El cuarto de los niños y otros cuentos, de Ángel Vázquez (Pre-Textos) | por Juan Jiménez García

Ángel Vázquez | El cuarto de los niños y otros cuentos

En la ciudad tangerina… No pocas obras podrían comenzar así. Tal vez también los relatos de Ángel Vázquez, pero, ¿dónde está esa ciudad en ellos? Tánger es un estado de ánimo, una luz, un viento de Levante, un mar intuido, pero rara vez esa ciudad, presencia, ausencia. La ciudad está en Mohamed Chukri. En Vázquez lo que está es la infancia, la infancia soñada (no vivida). Un aire del tiempo, de aquel lugar donde convergía un mundo condenado a desaparecer, como ese lugar abierto. El recuerdo de las cosas frente a las propias cosas. No es que todo sea relatos de niños o con niños, sino que es como si fueran una presencia, aunque solo sean una intuición. El relato más largo es el que da nombre al libro, El cuarto de los niños, y en él seguimos los días de Gabrielito, que vive con su mamá, Teresa, y, a ratos, con el amante de su mamá, un oscuro personaje en el que intuimos un delincuente. No solo por ser el más extenso, es el relato más emblemático, porque en él convergen y divergen todos los demás relatos, de alguna manera. Tienen como un aire chejoviano de familia. Esos diálogos, esos detalles, esas psicologías hechas de breves confesiones, de gestos, de maneras de estar. Tristeza de la infancia. En su amiga Herminia, algo mayor que él, están esas pequeñas derrotas, aún tan inocentes.  

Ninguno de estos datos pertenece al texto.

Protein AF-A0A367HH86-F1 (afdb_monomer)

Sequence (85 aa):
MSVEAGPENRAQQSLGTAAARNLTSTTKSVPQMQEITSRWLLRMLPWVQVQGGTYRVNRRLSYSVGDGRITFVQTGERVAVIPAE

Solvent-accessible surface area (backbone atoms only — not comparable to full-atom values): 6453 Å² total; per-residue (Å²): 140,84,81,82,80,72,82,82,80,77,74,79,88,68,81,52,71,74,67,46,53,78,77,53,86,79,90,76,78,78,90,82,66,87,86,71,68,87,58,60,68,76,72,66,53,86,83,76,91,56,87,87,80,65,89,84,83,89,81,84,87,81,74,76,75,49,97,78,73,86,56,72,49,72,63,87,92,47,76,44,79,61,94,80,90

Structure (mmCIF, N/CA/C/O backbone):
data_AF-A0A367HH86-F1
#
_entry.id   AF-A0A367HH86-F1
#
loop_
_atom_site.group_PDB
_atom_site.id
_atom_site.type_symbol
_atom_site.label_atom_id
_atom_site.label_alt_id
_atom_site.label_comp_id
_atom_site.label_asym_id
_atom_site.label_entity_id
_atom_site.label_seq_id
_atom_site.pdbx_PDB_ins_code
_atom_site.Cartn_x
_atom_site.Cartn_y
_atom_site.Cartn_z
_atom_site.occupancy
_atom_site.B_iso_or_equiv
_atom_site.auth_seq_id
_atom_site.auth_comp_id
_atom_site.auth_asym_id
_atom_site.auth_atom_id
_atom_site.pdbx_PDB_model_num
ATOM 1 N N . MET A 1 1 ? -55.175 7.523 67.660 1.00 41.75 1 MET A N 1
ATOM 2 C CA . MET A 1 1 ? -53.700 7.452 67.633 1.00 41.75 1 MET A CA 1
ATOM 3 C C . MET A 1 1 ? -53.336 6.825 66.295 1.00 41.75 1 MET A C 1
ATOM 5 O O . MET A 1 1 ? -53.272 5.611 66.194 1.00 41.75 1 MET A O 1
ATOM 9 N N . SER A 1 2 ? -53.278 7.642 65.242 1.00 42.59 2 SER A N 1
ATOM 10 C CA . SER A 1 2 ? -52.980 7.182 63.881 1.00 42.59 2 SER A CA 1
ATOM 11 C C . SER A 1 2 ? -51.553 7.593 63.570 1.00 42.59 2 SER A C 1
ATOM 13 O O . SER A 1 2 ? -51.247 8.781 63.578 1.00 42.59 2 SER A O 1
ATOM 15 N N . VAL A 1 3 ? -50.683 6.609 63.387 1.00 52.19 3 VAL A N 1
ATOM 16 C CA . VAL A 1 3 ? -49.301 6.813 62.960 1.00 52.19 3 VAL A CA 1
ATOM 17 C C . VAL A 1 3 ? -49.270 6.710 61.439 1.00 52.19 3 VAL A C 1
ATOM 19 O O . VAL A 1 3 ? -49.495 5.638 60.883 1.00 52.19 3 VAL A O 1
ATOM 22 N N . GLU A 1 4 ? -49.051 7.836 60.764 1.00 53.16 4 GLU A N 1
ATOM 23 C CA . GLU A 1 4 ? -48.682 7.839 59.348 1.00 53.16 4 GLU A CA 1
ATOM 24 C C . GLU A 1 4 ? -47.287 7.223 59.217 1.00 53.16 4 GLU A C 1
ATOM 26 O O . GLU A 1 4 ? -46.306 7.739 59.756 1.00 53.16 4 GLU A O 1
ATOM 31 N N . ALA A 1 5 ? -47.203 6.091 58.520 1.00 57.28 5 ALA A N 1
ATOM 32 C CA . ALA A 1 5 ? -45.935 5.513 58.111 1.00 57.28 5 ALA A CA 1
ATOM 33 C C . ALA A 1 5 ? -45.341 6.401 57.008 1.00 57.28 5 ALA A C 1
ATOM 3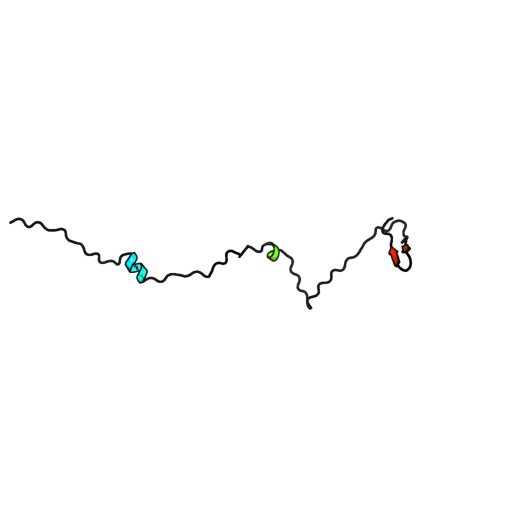5 O O . ALA A 1 5 ? -45.846 6.442 55.886 1.00 57.28 5 ALA A O 1
ATOM 36 N N . GLY A 1 6 ? -44.294 7.156 57.350 1.00 58.75 6 GLY A N 1
ATOM 37 C CA . GLY A 1 6 ? -43.471 7.862 56.370 1.00 58.75 6 GLY A CA 1
ATOM 38 C C . GLY A 1 6 ? -42.839 6.870 55.384 1.00 58.75 6 GLY A C 1
ATOM 39 O O . GLY A 1 6 ? -42.618 5.715 55.749 1.00 58.75 6 GLY A O 1
ATOM 40 N N . PRO A 1 7 ? -42.547 7.296 54.145 1.00 56.44 7 PRO A N 1
ATOM 41 C CA . PRO A 1 7 ? -42.165 6.386 53.074 1.00 56.44 7 PRO A CA 1
ATOM 42 C C . PRO A 1 7 ? -40.903 5.617 53.467 1.00 56.44 7 PRO A C 1
ATOM 44 O O . PRO A 1 7 ? -39.878 6.220 53.800 1.00 56.44 7 PRO A O 1
ATOM 47 N N . GLU A 1 8 ? -40.961 4.285 53.424 1.00 61.88 8 GLU A N 1
ATOM 48 C CA . GLU A 1 8 ? -39.769 3.464 53.613 1.00 61.88 8 GLU A CA 1
ATOM 49 C C . GLU A 1 8 ? 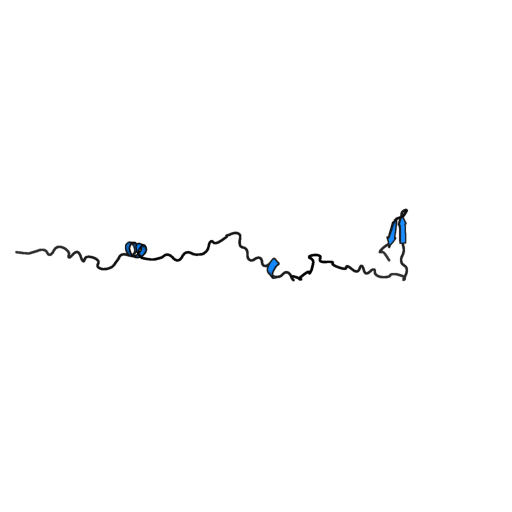-38.769 3.747 52.487 1.00 61.88 8 GLU A C 1
ATOM 51 O O . GLU A 1 8 ? -38.895 3.278 51.354 1.00 61.88 8 GLU A O 1
ATOM 56 N N . ASN A 1 9 ? -37.748 4.538 52.810 1.00 62.34 9 ASN A N 1
ATOM 57 C CA . ASN A 1 9 ? -36.621 4.800 51.935 1.00 62.34 9 ASN A CA 1
ATOM 58 C C . ASN A 1 9 ? -35.830 3.493 51.765 1.00 62.34 9 ASN A C 1
ATOM 60 O O . ASN A 1 9 ? -34.932 3.183 52.550 1.00 62.34 9 ASN A O 1
ATOM 64 N N . ARG A 1 10 ? -36.222 2.673 50.782 1.00 67.56 10 ARG A N 1
ATOM 65 C CA . ARG A 1 10 ? -35.516 1.444 50.407 1.00 67.56 10 ARG A CA 1
ATOM 66 C C . ARG A 1 10 ? -34.120 1.820 49.921 1.00 67.56 10 ARG A C 1
ATOM 68 O O . ARG A 1 10 ? -33.923 2.126 48.747 1.00 67.56 10 ARG A O 1
ATOM 75 N N . ALA A 1 11 ? -33.160 1.798 50.841 1.00 75.81 11 ALA A N 1
ATOM 76 C CA . ALA A 1 11 ? -31.758 2.021 50.542 1.00 75.81 11 ALA A CA 1
ATOM 77 C C . ALA A 1 11 ? -31.301 1.031 49.461 1.00 75.81 11 ALA A C 1
ATOM 79 O O . ALA A 1 11 ? -31.454 -0.185 49.599 1.00 75.81 11 ALA A O 1
ATOM 80 N N . GLN A 1 12 ? -30.773 1.561 48.360 1.00 76.25 12 GLN A N 1
ATOM 81 C CA . GLN A 1 12 ? -30.260 0.759 47.256 1.00 76.25 12 GLN A CA 1
ATOM 82 C C . GLN A 1 12 ? -29.071 -0.085 47.735 1.00 76.25 12 GLN A C 1
ATOM 84 O O . GLN A 1 12 ? -28.082 0.450 48.225 1.00 76.25 12 GLN A O 1
ATOM 89 N N . GLN A 1 13 ? -29.171 -1.408 47.583 1.00 85.31 13 GLN A N 1
ATOM 90 C CA . GLN A 1 13 ? -28.132 -2.367 47.995 1.00 85.31 13 GLN A CA 1
ATOM 91 C C . GLN A 1 13 ? -27.145 -2.703 46.868 1.00 85.31 13 GLN A C 1
ATOM 93 O O . GLN A 1 13 ? -26.115 -3.330 47.101 1.00 85.31 13 GLN A O 1
ATOM 98 N N . SER A 1 14 ? -27.461 -2.305 45.636 1.00 86.44 14 SER A N 1
ATOM 99 C CA . SER A 1 14 ? -26.638 -2.543 44.453 1.00 86.44 14 SER A CA 1
ATOM 100 C C . SER A 1 14 ? -25.810 -1.317 44.092 1.00 86.44 14 SER A C 1
ATOM 102 O O . SER A 1 14 ? -26.276 -0.182 44.203 1.00 86.44 14 SER A O 1
ATOM 104 N N . 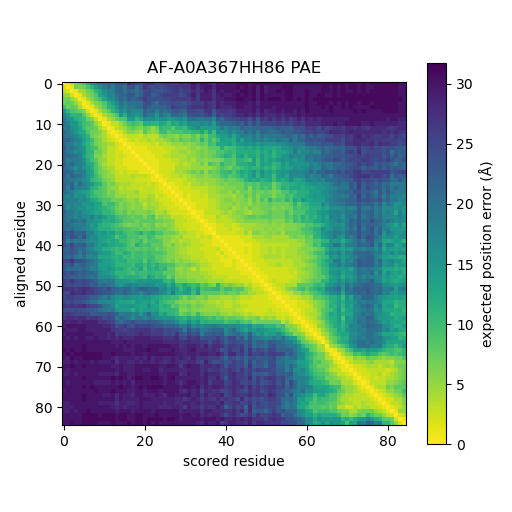LEU A 1 15 ? -24.616 -1.551 43.554 1.00 89.56 15 LEU A N 1
ATOM 105 C CA . LEU A 1 15 ? -23.777 -0.495 43.009 1.00 89.56 15 LEU A CA 1
ATOM 106 C C . LEU A 1 15 ? -24.422 0.109 41.752 1.00 89.56 15 LEU A C 1
ATOM 108 O O . LEU A 1 15 ? -24.754 -0.606 40.807 1.00 89.56 15 LEU A O 1
ATOM 112 N N . GLY A 1 16 ? -24.576 1.432 41.722 1.00 91.44 16 GLY A N 1
ATOM 113 C CA . GLY A 1 16 ? -25.011 2.138 40.517 1.00 91.44 16 GLY A CA 1
ATOM 114 C C . GLY A 1 16 ? -23.969 2.058 39.394 1.00 91.44 16 GLY A C 1
ATOM 115 O O . GLY A 1 16 ? -22.777 1.881 39.643 1.00 91.44 16 GLY A O 1
ATOM 116 N N . THR A 1 17 ? -24.392 2.250 38.143 1.00 92.69 17 THR A N 1
ATOM 117 C CA . THR A 1 17 ? -23.529 2.137 36.947 1.00 92.69 17 THR A CA 1
ATOM 118 C C . THR A 1 17 ? -22.314 3.068 36.977 1.00 92.69 17 THR A C 1
ATOM 120 O O . THR A 1 17 ? -21.217 2.660 36.601 1.00 92.69 17 THR A O 1
ATOM 123 N N . ALA A 1 18 ? -22.483 4.300 37.468 1.00 92.31 18 ALA A N 1
ATOM 124 C CA . ALA A 1 18 ? -21.392 5.263 37.614 1.00 92.31 18 ALA A CA 1
ATOM 125 C C . ALA A 1 18 ? -20.328 4.781 38.614 1.00 92.31 18 ALA A C 1
ATOM 127 O O . ALA A 1 18 ? -19.134 4.850 38.336 1.00 92.31 18 ALA A O 1
ATOM 128 N N . ALA A 1 19 ? -20.762 4.233 39.751 1.00 91.75 19 ALA A N 1
ATOM 129 C CA . ALA A 1 19 ? -19.858 3.712 40.768 1.00 91.75 19 ALA A CA 1
ATOM 130 C C . ALA A 1 19 ? -19.208 2.387 40.327 1.00 91.75 19 ALA A C 1
ATOM 132 O O . ALA A 1 19 ? -18.024 2.176 40.572 1.00 91.75 19 ALA A O 1
ATOM 133 N N . ALA A 1 20 ? -19.934 1.543 39.587 1.00 93.94 20 ALA A N 1
ATOM 134 C CA . ALA A 1 20 ? -19.392 0.331 38.977 1.00 93.94 20 ALA A CA 1
ATOM 135 C C . ALA A 1 20 ? -18.301 0.636 37.945 1.00 93.94 20 ALA A C 1
ATOM 137 O O . ALA A 1 20 ? -17.294 -0.067 37.903 1.00 93.94 20 ALA A O 1
ATOM 138 N N . ARG A 1 21 ? -18.436 1.718 37.167 1.00 92.06 21 ARG A N 1
ATOM 139 C CA . ARG A 1 21 ? -17.436 2.102 36.159 1.00 92.06 21 ARG A CA 1
ATOM 140 C C . ARG A 1 21 ? -16.056 2.381 36.759 1.00 92.06 21 ARG A C 1
ATOM 142 O O . ARG A 1 21 ? -15.053 2.025 36.145 1.00 92.06 21 ARG A O 1
ATOM 149 N N . ASN A 1 22 ? -16.005 2.936 37.969 1.00 93.38 22 ASN A N 1
ATOM 150 C CA . ASN A 1 22 ? -14.752 3.184 38.690 1.00 93.38 22 ASN A CA 1
ATOM 151 C C . ASN A 1 22 ? -14.023 1.895 39.101 1.00 93.38 22 ASN A C 1
ATOM 153 O O . ASN A 1 22 ? -12.830 1.934 39.382 1.00 93.38 22 ASN A O 1
AT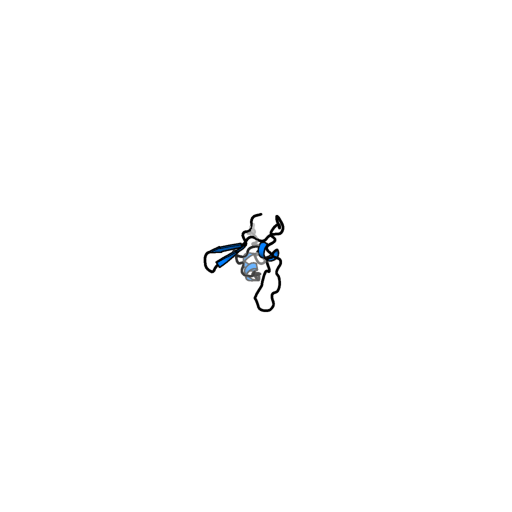OM 157 N N . LEU A 1 23 ? -14.727 0.761 39.134 1.00 94.56 23 LEU A N 1
ATOM 158 C CA . LEU A 1 23 ? -14.173 -0.547 39.491 1.00 94.56 23 LEU A CA 1
ATOM 159 C C . LEU A 1 23 ? -13.829 -1.401 38.261 1.00 94.56 23 LEU A C 1
ATOM 161 O O . LEU A 1 23 ? -13.243 -2.473 38.397 1.00 94.56 23 LEU A O 1
ATOM 165 N N . THR A 1 24 ? -14.200 -0.955 37.060 1.00 95.06 24 THR A N 1
ATOM 166 C CA . THR A 1 24 ? -13.987 -1.708 35.816 1.00 95.06 24 THR A CA 1
ATOM 167 C C . THR A 1 24 ? -12.740 -1.249 35.071 1.00 95.06 24 THR A C 1
ATOM 169 O O . THR A 1 24 ? -12.414 -0.063 35.045 1.00 95.06 24 THR A O 1
ATOM 172 N N . SER A 1 25 ? -12.063 -2.178 34.394 1.00 94.50 25 SER A N 1
ATOM 173 C CA . SER A 1 25 ? -10.995 -1.844 33.452 1.00 94.50 25 SER A CA 1
ATOM 174 C C . SER A 1 25 ? -11.571 -1.478 32.080 1.00 94.50 25 SER A C 1
ATOM 176 O O . SER A 1 25 ? -12.614 -1.975 31.659 1.00 94.50 25 SER A O 1
ATOM 178 N N . THR A 1 26 ? -10.891 -0.580 31.365 1.00 94.81 26 THR A N 1
ATOM 179 C CA . THR A 1 26 ? -11.230 -0.246 29.975 1.00 94.81 26 THR A CA 1
ATOM 180 C C . THR A 1 26 ? -10.255 -0.941 29.040 1.00 94.81 26 THR A C 1
ATOM 182 O O . THR A 1 26 ? -9.044 -0.740 29.149 1.00 94.81 26 THR A O 1
ATOM 185 N N . THR A 1 27 ? -10.774 -1.714 28.088 1.00 95.94 27 THR A N 1
ATOM 186 C CA . THR A 1 27 ? -9.962 -2.240 26.989 1.00 95.94 27 THR A CA 1
ATOM 187 C C . THR A 1 27 ? -9.524 -1.088 26.095 1.00 95.94 27 THR A C 1
A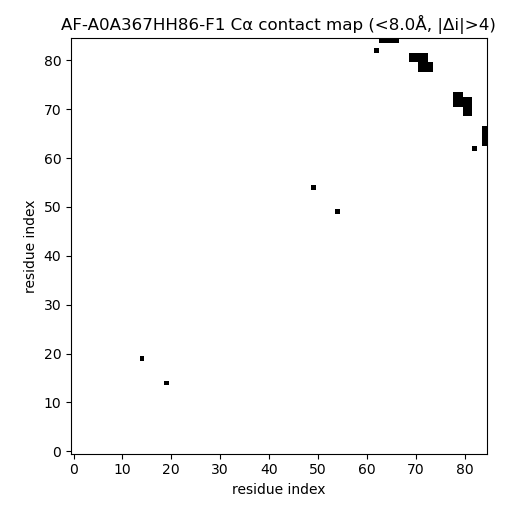TOM 189 O O . THR A 1 27 ? -10.352 -0.351 25.561 1.00 95.94 27 THR A O 1
ATOM 192 N N . LYS A 1 28 ? -8.212 -0.928 25.933 1.00 96.81 28 LYS A N 1
ATOM 193 C CA . LYS A 1 28 ? -7.623 0.073 25.041 1.00 96.81 28 LYS A CA 1
ATOM 194 C C . LYS A 1 28 ? -7.296 -0.580 23.703 1.00 96.81 28 LYS A C 1
ATOM 196 O O . LYS A 1 28 ? -6.702 -1.655 23.676 1.00 96.81 28 LYS A O 1
ATOM 201 N N . SER A 1 29 ? -7.673 0.067 22.604 1.00 96.44 29 SER A N 1
ATOM 202 C CA . SER A 1 29 ? -7.242 -0.344 21.268 1.00 96.44 29 SER A CA 1
ATOM 203 C C . SER A 1 29 ? -5.807 0.106 20.997 1.00 96.44 29 SER A C 1
ATOM 205 O O . SER A 1 29 ? -5.286 1.013 21.649 1.00 96.44 29 SER A O 1
ATOM 207 N N . VAL A 1 30 ? -5.182 -0.488 19.982 1.00 96.25 30 VAL A N 1
ATOM 208 C CA . VAL A 1 30 ? -3.933 0.043 19.423 1.00 96.25 30 VAL A CA 1
ATOM 209 C C . VAL A 1 30 ? -4.182 1.402 18.748 1.00 96.25 30 VAL A C 1
ATOM 211 O O . VAL A 1 30 ? -5.308 1.650 18.292 1.00 96.25 30 VAL A O 1
ATOM 214 N N . PRO A 1 31 ? -3.162 2.273 18.644 1.00 95.44 31 PRO A N 1
ATOM 215 C CA . PRO A 1 31 ? -3.262 3.507 17.870 1.00 95.44 31 PRO A CA 1
ATOM 216 C C . PRO A 1 31 ? -3.718 3.227 16.430 1.00 95.44 31 PRO A C 1
ATOM 218 O O . PRO A 1 31 ? -3.193 2.330 15.774 1.00 95.44 31 PRO A O 1
ATOM 221 N N . GLN A 1 32 ? -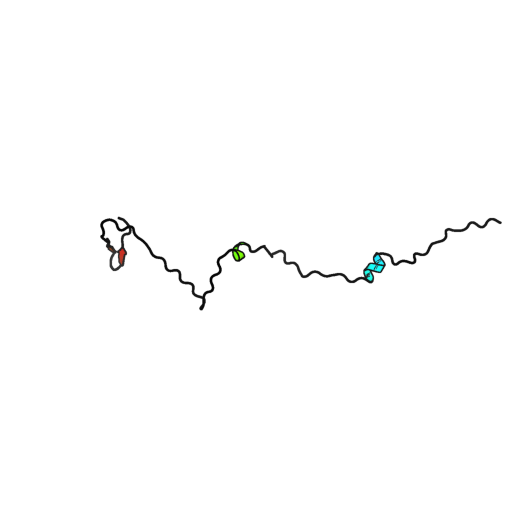4.700 3.986 15.941 1.00 94.69 32 GLN A N 1
ATOM 222 C CA . GLN A 1 32 ? -5.198 3.888 14.565 1.00 94.69 32 GLN A CA 1
ATOM 223 C C . GLN A 1 32 ? -4.608 5.031 13.728 1.00 94.69 32 GLN A C 1
ATOM 225 O O . GLN A 1 32 ? -4.823 6.199 14.049 1.00 94.69 32 GLN A O 1
ATOM 230 N N . MET A 1 33 ? -3.873 4.710 12.659 1.00 96.31 33 MET A N 1
ATOM 231 C CA . MET A 1 33 ? -3.322 5.704 11.727 1.00 96.31 33 MET A CA 1
ATOM 232 C C . MET A 1 33 ? -4.257 5.882 10.525 1.00 96.31 33 MET A C 1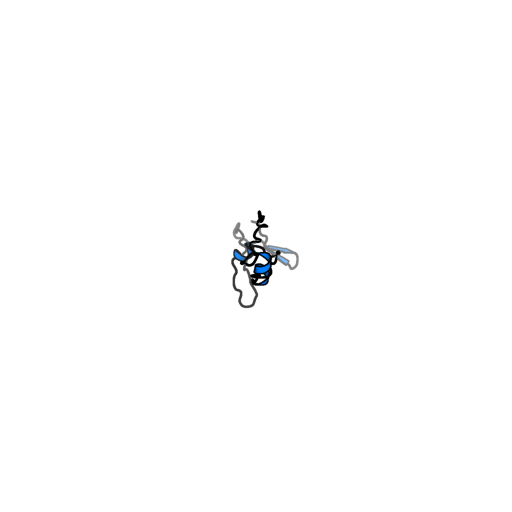
ATOM 234 O O . MET A 1 33 ? -4.449 4.949 9.748 1.00 96.31 33 MET A O 1
ATOM 238 N N . GLN A 1 34 ? -4.797 7.090 10.346 1.00 94.44 34 GLN A N 1
ATOM 239 C CA . GLN A 1 34 ? -5.769 7.408 9.285 1.00 94.44 34 GLN A CA 1
ATOM 240 C C . GLN A 1 34 ? -5.178 7.353 7.867 1.00 94.44 34 GLN A C 1
ATOM 242 O O . GLN A 1 34 ? -5.897 7.165 6.893 1.00 94.44 34 GLN A O 1
ATOM 247 N N . GLU A 1 35 ? -3.856 7.474 7.741 1.00 94.81 35 GLU A N 1
ATOM 248 C CA . GLU A 1 35 ? -3.149 7.393 6.458 1.00 94.81 35 GLU A CA 1
ATOM 249 C C . GLU A 1 35 ? -3.015 5.953 5.932 1.00 94.81 35 GLU A C 1
ATOM 251 O O . GLU A 1 35 ? -2.580 5.732 4.798 1.00 94.81 35 GLU A O 1
ATOM 256 N N . ILE A 1 36 ? -3.358 4.939 6.739 1.00 92.50 36 ILE A N 1
ATOM 257 C CA . ILE A 1 36 ? -3.289 3.542 6.309 1.00 92.50 36 ILE A CA 1
ATOM 258 C C . ILE A 1 36 ? -4.360 3.291 5.248 1.00 92.50 36 ILE A C 1
ATOM 260 O O . ILE A 1 36 ? -5.550 3.195 5.529 1.00 92.50 36 ILE A O 1
ATOM 264 N N . THR A 1 37 ? -3.903 3.095 4.015 1.00 93.50 37 THR A N 1
ATOM 265 C CA . THR A 1 37 ? -4.742 2.659 2.900 1.00 93.50 37 THR A CA 1
ATOM 266 C C . THR A 1 37 ? -4.516 1.181 2.573 1.00 93.50 37 THR A C 1
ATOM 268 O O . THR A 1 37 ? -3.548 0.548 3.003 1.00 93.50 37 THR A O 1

En los relatos de Ángel Vázquez todo parece estar condenado al fracaso o fracasado. El escritor, en buena medida, no dejó de ser un perdedor, un superviviente, y en sus personajes está ese gusto por todo, ese apego por nada (tal vez solo esa libertad tangerina) y ese deambular entre la soledad y los encuentros ocasionales. Ese alimentarse de recuerdos, que vuelven una y otra vez, esperados o inesperados, fugaces. Sí, está esa fugacidad. Debe ser algo tangerino. En aquel Tánger de los Bowles, Paul y Jane, y de todos aquellos que lo habitaron, aunque fuera de paso, aunque fuera en busca de sensaciones, de inmediatez, no dejaba de flotar un sentimiento de que el día vendría a acabar con aquellas noches, y que el estado natural es el del sueño o la ensoñación. Los relatos están ahí. Son ligeros, evocaciones más o menos personales, más o menos reconocidas como vivencias propias. Forman parte de un mundo que se sostiene en creencias y que se alimenta de sensaciones. El hedonismo, ese gusto por el placer, no tiene por qué ser algo lujoso, suntuoso, sino que puede estar en un simple café, en un baño, en la luz reflejada en el azul de ese mar Mediterráneo, en el azul de ese cielo tan diferente a otros cielos. El horizonte como ausencia de límites. Al menos, está bien pensarlo. 

Me resulta difícil hablar de los relatos por separado. Podríamos hacerlo, pero no acabo de creer en su justeza. Al leerlos, se me conforman como un único impulso que atraviesa años, personajes (reales o imaginarios) e historias. Historias. No sé si es lo más importante en estos relatos. Podríamos incluso decir, en buena medida, que son relatos sin historia, o con una historia intercambiable (como así ocurre). Fragmentos de vida, reducción al instante. Sería incapaz de escribir un estudio (como acompaña al libro) sobre ellos, porque leídos, se han vuelto una sola cosa, un sentimiento. Como si el objetivo no fuera contar algo, sino transmitir una serie de emociones. Frente a eso, elijo el silencio. En estos relatos, en los que se habla mucho, hay mucho silencio.